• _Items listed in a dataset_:
□ □ □ □
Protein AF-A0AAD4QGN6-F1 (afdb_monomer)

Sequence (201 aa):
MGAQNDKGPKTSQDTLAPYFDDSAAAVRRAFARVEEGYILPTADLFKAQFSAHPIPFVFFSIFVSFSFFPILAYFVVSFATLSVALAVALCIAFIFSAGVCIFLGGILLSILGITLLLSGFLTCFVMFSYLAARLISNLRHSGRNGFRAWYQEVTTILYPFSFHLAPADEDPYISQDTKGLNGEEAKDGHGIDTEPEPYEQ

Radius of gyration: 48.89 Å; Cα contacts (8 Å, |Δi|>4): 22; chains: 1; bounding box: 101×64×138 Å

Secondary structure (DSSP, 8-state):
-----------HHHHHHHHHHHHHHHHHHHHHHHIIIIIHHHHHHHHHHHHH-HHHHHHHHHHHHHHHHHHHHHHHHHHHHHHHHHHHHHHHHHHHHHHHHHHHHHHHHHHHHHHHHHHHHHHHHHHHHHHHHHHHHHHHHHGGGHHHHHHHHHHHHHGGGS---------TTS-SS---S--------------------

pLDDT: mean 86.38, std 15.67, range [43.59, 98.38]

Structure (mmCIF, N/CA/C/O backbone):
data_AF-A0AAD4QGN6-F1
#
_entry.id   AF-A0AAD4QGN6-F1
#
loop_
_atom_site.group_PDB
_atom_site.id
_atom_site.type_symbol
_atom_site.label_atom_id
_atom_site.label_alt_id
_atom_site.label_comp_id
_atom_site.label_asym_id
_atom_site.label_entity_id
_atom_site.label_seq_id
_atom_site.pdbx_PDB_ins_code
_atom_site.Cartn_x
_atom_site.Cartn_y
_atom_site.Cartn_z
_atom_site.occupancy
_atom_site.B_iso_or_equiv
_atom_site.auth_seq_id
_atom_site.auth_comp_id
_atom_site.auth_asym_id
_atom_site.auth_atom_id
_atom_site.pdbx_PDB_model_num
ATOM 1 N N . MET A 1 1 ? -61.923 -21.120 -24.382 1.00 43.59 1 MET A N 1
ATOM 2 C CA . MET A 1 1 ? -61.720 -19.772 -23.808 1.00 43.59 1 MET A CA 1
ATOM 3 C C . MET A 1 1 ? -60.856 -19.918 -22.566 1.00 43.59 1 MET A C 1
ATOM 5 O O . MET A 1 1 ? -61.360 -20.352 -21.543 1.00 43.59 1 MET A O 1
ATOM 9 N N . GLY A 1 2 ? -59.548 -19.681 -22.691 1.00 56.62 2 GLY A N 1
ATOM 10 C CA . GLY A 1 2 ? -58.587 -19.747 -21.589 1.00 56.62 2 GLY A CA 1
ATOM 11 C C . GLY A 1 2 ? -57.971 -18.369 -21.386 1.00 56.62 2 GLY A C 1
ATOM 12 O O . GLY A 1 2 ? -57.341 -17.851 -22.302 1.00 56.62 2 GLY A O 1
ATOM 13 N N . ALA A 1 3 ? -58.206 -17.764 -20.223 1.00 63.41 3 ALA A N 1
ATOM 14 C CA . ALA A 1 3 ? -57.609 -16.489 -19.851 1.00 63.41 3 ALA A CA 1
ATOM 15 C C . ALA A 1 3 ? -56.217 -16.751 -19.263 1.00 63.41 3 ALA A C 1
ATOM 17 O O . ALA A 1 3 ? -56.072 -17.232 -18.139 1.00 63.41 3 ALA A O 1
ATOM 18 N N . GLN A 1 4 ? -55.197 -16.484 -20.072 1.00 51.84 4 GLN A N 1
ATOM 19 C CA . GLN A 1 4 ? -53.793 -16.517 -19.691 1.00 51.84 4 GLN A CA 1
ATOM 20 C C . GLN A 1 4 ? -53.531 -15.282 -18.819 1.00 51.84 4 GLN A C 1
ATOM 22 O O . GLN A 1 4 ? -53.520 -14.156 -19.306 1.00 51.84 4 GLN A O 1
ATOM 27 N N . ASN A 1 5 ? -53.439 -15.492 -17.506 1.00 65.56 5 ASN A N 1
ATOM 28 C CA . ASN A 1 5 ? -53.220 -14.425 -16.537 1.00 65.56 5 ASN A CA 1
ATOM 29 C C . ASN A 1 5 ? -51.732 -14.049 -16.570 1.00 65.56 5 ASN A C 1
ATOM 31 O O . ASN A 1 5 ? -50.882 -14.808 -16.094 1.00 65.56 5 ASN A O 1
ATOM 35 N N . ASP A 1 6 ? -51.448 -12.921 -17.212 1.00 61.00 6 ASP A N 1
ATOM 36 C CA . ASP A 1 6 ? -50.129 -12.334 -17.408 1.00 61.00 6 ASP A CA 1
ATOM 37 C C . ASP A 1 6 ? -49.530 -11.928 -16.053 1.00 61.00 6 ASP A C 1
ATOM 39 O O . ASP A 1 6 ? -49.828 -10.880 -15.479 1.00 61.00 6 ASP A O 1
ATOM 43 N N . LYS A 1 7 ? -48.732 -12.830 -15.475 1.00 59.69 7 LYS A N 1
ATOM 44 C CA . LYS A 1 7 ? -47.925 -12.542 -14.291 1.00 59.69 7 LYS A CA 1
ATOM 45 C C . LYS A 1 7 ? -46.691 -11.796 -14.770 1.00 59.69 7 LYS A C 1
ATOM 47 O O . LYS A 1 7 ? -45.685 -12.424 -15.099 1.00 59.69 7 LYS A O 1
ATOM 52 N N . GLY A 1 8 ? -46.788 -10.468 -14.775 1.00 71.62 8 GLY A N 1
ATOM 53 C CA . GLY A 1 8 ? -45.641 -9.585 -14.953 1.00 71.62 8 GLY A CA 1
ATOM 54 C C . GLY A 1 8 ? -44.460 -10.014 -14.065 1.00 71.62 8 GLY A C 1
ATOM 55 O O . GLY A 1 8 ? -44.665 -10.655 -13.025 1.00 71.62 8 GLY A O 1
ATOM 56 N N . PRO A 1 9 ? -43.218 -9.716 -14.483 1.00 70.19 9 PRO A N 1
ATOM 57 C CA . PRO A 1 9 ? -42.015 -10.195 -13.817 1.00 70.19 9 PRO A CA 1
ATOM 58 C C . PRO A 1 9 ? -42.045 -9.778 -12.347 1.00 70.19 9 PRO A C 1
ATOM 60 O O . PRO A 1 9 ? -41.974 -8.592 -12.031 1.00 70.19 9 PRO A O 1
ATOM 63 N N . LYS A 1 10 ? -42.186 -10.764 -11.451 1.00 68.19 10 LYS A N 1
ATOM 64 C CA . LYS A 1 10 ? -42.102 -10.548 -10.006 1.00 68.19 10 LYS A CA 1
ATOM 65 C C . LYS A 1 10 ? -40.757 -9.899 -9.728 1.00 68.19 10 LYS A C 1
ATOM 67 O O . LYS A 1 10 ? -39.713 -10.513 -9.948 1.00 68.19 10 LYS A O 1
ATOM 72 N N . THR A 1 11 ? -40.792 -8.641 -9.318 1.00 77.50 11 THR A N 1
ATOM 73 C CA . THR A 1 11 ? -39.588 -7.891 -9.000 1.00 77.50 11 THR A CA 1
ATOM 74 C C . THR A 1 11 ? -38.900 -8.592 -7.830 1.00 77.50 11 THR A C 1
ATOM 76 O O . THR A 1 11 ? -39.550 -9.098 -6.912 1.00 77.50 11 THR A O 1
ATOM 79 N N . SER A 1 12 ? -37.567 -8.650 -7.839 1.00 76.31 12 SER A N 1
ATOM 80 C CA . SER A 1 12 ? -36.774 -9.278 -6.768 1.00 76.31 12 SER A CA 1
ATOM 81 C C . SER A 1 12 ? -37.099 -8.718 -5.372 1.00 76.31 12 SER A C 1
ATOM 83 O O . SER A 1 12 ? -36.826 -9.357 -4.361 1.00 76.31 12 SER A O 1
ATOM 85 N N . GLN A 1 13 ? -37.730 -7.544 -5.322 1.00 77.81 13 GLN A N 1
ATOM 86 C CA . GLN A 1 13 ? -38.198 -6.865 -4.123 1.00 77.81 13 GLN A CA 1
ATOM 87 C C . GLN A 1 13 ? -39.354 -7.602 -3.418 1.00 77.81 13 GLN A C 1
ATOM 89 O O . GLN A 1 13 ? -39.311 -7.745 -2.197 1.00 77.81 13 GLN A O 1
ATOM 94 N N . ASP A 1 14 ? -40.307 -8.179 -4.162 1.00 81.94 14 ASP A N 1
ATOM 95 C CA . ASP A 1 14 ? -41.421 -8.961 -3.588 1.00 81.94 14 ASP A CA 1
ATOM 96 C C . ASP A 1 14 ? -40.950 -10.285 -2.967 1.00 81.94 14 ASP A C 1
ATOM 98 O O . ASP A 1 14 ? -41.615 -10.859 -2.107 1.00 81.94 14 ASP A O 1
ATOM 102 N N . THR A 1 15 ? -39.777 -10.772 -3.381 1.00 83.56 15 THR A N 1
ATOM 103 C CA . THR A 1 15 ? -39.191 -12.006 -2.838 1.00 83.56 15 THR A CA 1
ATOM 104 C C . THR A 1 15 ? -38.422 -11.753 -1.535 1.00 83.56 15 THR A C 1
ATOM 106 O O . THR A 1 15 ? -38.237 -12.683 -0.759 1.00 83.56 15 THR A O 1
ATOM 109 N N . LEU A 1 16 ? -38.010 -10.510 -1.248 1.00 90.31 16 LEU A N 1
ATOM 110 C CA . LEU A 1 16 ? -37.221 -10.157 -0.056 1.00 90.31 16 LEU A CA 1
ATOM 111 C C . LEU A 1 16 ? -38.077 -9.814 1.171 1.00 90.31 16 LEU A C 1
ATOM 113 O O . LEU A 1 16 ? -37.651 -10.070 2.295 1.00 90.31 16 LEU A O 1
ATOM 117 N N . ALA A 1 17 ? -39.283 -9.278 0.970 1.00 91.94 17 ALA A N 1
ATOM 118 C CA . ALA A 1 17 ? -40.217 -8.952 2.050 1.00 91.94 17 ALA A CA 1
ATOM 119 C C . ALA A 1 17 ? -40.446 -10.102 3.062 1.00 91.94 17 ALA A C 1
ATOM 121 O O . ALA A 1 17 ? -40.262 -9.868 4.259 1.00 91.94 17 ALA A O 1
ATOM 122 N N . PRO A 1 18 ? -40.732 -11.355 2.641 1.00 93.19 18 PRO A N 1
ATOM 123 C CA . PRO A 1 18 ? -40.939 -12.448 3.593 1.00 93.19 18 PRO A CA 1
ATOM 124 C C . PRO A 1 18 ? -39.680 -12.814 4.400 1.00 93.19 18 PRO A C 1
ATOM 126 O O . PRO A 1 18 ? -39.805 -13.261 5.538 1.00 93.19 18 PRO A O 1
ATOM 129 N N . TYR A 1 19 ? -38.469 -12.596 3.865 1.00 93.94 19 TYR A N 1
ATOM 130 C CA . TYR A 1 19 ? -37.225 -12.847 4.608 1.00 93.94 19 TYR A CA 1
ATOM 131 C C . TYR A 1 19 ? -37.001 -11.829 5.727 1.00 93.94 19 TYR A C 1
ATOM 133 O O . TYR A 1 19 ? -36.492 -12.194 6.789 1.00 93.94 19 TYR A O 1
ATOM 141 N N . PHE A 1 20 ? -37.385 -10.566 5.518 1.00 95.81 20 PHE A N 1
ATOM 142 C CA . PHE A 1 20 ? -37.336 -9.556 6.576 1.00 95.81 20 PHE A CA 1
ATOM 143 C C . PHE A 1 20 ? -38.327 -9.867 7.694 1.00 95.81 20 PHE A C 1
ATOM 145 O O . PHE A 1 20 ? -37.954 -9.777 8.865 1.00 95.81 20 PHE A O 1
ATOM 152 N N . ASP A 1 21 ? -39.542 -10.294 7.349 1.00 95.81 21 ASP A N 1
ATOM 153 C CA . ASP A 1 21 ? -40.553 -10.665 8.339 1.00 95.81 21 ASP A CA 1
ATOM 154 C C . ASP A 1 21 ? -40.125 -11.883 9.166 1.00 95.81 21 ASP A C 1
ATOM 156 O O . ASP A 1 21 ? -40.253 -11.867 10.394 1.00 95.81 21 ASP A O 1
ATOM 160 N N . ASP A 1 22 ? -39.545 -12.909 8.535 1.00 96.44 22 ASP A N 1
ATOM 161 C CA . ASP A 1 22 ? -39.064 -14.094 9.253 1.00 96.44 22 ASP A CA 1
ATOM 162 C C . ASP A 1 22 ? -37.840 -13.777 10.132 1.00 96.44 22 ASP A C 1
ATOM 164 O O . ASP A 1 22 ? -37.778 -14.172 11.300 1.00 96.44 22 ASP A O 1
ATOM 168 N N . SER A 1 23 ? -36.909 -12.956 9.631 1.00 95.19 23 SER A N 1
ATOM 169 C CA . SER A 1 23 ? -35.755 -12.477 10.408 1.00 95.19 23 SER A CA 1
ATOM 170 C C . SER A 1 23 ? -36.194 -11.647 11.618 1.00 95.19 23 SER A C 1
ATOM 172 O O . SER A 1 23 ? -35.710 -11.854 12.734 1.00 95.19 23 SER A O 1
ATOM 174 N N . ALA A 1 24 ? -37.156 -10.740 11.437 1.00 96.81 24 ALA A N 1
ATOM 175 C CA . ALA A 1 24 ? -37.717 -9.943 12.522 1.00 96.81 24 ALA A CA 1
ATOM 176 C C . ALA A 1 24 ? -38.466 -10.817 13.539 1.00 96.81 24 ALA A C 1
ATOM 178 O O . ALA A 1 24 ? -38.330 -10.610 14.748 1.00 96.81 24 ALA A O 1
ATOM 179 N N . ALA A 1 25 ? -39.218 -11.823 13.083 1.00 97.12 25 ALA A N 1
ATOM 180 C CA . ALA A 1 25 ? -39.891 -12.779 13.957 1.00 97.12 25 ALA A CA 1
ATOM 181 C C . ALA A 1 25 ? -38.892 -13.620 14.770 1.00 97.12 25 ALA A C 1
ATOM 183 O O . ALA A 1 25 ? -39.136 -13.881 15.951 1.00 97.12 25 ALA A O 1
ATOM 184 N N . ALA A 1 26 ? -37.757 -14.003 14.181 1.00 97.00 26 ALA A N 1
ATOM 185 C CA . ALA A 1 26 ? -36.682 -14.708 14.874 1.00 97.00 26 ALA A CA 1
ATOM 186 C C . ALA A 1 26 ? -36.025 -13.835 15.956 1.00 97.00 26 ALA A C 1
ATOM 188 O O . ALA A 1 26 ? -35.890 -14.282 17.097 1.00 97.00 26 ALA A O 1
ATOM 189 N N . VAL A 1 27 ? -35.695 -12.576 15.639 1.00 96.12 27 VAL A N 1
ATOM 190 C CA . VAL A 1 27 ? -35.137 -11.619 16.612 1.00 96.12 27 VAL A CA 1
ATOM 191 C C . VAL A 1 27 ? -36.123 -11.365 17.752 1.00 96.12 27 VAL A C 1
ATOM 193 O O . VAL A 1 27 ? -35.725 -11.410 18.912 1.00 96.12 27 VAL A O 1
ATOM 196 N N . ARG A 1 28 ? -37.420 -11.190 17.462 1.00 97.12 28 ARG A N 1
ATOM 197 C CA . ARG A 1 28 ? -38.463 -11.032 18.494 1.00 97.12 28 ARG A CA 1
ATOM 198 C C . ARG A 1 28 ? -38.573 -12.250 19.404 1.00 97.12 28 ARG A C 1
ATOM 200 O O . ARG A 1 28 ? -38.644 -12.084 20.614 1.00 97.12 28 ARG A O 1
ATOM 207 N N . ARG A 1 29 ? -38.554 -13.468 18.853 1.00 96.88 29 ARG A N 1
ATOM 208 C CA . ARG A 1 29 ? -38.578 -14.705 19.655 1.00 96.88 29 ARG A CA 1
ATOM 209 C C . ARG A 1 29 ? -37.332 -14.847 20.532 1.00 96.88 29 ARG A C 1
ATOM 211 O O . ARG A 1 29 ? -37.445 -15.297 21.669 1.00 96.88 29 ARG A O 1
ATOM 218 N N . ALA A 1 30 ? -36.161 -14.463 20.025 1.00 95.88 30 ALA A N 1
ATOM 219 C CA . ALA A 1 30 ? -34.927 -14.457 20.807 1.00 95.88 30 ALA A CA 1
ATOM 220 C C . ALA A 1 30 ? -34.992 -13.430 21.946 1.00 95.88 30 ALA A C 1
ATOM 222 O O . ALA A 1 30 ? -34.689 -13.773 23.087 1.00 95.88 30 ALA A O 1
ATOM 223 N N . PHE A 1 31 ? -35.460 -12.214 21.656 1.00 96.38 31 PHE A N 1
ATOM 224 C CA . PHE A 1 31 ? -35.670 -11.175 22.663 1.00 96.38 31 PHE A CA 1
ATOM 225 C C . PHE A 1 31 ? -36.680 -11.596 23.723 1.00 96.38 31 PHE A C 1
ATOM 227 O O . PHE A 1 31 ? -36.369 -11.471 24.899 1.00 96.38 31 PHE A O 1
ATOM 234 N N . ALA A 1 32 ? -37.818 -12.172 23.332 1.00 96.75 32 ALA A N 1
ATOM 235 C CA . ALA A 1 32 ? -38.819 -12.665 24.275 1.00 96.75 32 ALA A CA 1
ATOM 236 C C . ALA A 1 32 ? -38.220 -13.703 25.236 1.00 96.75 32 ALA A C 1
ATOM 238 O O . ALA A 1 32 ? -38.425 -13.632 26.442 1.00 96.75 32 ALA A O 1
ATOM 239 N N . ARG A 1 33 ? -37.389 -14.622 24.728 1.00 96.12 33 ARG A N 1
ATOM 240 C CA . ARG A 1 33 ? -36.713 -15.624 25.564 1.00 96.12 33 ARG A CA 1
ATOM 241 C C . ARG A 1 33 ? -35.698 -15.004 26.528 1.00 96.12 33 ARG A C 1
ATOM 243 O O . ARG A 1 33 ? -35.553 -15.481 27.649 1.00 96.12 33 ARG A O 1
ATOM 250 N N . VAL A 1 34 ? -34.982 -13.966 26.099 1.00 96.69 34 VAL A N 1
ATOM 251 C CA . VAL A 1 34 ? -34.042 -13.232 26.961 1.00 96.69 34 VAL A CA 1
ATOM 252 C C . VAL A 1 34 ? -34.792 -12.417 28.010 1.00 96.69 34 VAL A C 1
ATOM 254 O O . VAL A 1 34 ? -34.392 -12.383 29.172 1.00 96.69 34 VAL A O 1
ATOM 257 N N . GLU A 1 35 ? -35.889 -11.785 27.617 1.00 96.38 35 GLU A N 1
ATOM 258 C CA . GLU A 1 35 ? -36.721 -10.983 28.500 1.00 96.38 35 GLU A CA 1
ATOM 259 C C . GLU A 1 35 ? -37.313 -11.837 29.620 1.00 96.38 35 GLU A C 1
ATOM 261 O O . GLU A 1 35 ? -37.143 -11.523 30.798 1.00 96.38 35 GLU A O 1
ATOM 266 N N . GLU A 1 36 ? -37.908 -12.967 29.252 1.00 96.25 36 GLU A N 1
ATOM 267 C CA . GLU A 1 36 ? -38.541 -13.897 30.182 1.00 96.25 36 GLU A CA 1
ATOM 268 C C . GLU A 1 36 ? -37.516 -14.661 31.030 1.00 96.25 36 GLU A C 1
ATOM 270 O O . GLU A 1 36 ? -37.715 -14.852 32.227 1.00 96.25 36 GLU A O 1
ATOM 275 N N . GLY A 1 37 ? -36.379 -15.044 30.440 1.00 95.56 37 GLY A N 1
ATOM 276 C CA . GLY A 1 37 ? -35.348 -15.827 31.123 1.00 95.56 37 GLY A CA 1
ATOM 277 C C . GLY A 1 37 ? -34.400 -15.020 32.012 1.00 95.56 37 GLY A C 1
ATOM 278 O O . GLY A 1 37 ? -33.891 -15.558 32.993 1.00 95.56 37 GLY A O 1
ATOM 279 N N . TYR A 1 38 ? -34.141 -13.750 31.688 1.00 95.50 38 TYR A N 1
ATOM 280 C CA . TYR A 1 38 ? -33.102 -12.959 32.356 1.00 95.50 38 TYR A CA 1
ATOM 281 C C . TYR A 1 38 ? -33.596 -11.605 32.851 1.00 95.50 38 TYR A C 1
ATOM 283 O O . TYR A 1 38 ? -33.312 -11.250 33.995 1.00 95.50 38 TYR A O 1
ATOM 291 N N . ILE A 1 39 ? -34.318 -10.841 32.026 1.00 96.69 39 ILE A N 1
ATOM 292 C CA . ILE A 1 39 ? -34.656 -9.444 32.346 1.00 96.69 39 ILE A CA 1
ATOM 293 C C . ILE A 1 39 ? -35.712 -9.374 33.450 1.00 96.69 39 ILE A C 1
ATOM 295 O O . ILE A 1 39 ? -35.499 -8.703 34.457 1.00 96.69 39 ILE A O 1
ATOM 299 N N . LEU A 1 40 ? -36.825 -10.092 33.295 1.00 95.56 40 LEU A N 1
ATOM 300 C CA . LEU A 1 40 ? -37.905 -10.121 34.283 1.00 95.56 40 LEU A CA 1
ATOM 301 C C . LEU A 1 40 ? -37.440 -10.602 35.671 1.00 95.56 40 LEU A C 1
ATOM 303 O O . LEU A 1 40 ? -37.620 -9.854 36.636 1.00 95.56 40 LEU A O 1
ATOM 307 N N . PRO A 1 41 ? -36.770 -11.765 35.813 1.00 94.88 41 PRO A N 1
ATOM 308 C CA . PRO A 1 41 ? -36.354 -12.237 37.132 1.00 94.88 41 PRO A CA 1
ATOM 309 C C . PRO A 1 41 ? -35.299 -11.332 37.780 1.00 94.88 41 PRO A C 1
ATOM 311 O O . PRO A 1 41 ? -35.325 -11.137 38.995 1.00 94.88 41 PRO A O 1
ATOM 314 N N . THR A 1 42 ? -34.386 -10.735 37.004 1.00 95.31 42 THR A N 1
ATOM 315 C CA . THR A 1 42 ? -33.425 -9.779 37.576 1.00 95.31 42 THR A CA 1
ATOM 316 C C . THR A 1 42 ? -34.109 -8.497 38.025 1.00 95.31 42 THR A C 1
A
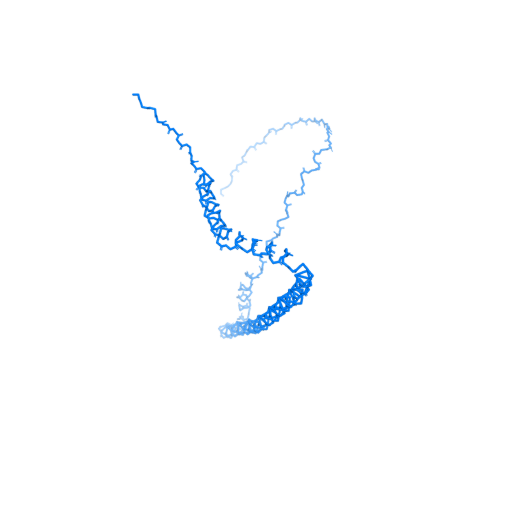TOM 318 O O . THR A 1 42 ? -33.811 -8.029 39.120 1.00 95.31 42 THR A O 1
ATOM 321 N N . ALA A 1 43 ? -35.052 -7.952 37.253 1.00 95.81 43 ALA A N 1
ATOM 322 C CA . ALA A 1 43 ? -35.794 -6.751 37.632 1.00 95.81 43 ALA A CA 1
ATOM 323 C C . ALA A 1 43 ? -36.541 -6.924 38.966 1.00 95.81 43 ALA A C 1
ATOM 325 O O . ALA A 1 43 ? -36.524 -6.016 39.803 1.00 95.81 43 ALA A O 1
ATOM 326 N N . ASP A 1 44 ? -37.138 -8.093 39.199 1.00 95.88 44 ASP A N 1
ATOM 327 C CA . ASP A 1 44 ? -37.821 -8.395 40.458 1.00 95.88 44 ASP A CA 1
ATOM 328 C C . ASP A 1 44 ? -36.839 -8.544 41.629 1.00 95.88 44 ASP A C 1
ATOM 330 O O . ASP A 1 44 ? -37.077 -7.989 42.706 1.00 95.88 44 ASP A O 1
□ □ □ □
• _EXERCISE DESCRIPTION_:
Pictures excluded, print only the lines from the one with "ATOM 281 C C" through the end of the entries above, exactly as written.

• _TASK OUTPUT_:
ATOM 281 C C . TYR A 1 38 ? -33.596 -11.605 32.851 1.00 95.50 38 TYR A C 1
ATOM 283 O O . TYR A 1 38 ? -33.312 -11.250 33.995 1.00 95.50 38 TYR A O 1
ATOM 291 N N . ILE A 1 39 ? -34.318 -10.841 32.026 1.00 96.69 39 ILE A N 1
ATOM 292 C CA . ILE A 1 39 ? -34.656 -9.444 32.346 1.00 96.69 39 ILE A CA 1
ATOM 293 C C . ILE A 1 39 ? -35.712 -9.374 33.450 1.00 96.69 39 ILE A C 1
ATOM 295 O O . ILE A 1 39 ? -35.499 -8.703 34.457 1.00 96.69 39 ILE A O 1
ATOM 299 N N . LEU A 1 40 ? -36.825 -10.092 33.295 1.00 95.56 40 LEU A N 1
ATOM 300 C CA . LEU A 1 40 ? -37.905 -10.121 34.283 1.00 95.56 40 LEU A CA 1
ATOM 301 C C . LEU A 1 40 ? -37.440 -10.602 35.671 1.00 95.56 40 LEU A C 1
ATOM 303 O O . LEU A 1 40 ? -37.620 -9.854 36.636 1.00 95.56 40 LEU A O 1
ATOM 307 N N . PRO A 1 41 ? -36.770 -11.765 35.813 1.00 94.88 41 PRO A N 1
ATOM 308 C CA . PRO A 1 41 ? -36.354 -12.237 37.132 1.00 94.88 41 PRO A CA 1
ATOM 309 C C . PRO A 1 41 ? -35.299 -11.332 37.780 1.00 94.88 41 PRO A C 1
ATOM 311 O O . PRO A 1 41 ? -35.325 -11.137 38.995 1.00 94.88 41 PRO A O 1
ATOM 314 N N . THR A 1 42 ? -34.386 -10.735 37.004 1.00 95.31 42 THR A N 1
ATOM 315 C CA . THR A 1 42 ? -33.425 -9.779 37.576 1.00 95.31 42 THR A CA 1
ATOM 316 C C . THR A 1 42 ? -34.109 -8.497 38.025 1.00 95.31 42 THR A C 1
A
TOM 318 O O . THR A 1 42 ? -33.811 -8.029 39.120 1.00 95.31 42 THR A O 1
ATOM 321 N N . ALA A 1 43 ? -35.052 -7.952 37.253 1.00 95.81 43 ALA A N 1
ATOM 322 C CA . ALA A 1 43 ? -35.794 -6.751 37.632 1.00 95.81 43 ALA A CA 1
ATOM 323 C C . ALA A 1 43 ? -36.541 -6.924 38.966 1.00 95.81 43 ALA A C 1
ATOM 325 O O . ALA A 1 43 ? -36.524 -6.016 39.803 1.00 95.81 43 ALA A O 1
ATOM 326 N N . ASP A 1 44 ? -37.138 -8.093 39.199 1.00 95.88 44 ASP A N 1
ATOM 327 C CA . ASP A 1 44 ? -37.821 -8.395 40.458 1.00 95.88 44 ASP A CA 1
ATOM 328 C C . ASP A 1 44 ? -36.839 -8.544 41.629 1.00 95.88 44 ASP A C 1
ATOM 330 O O . ASP A 1 44 ? -37.077 -7.989 42.706 1.00 95.88 44 ASP A O 1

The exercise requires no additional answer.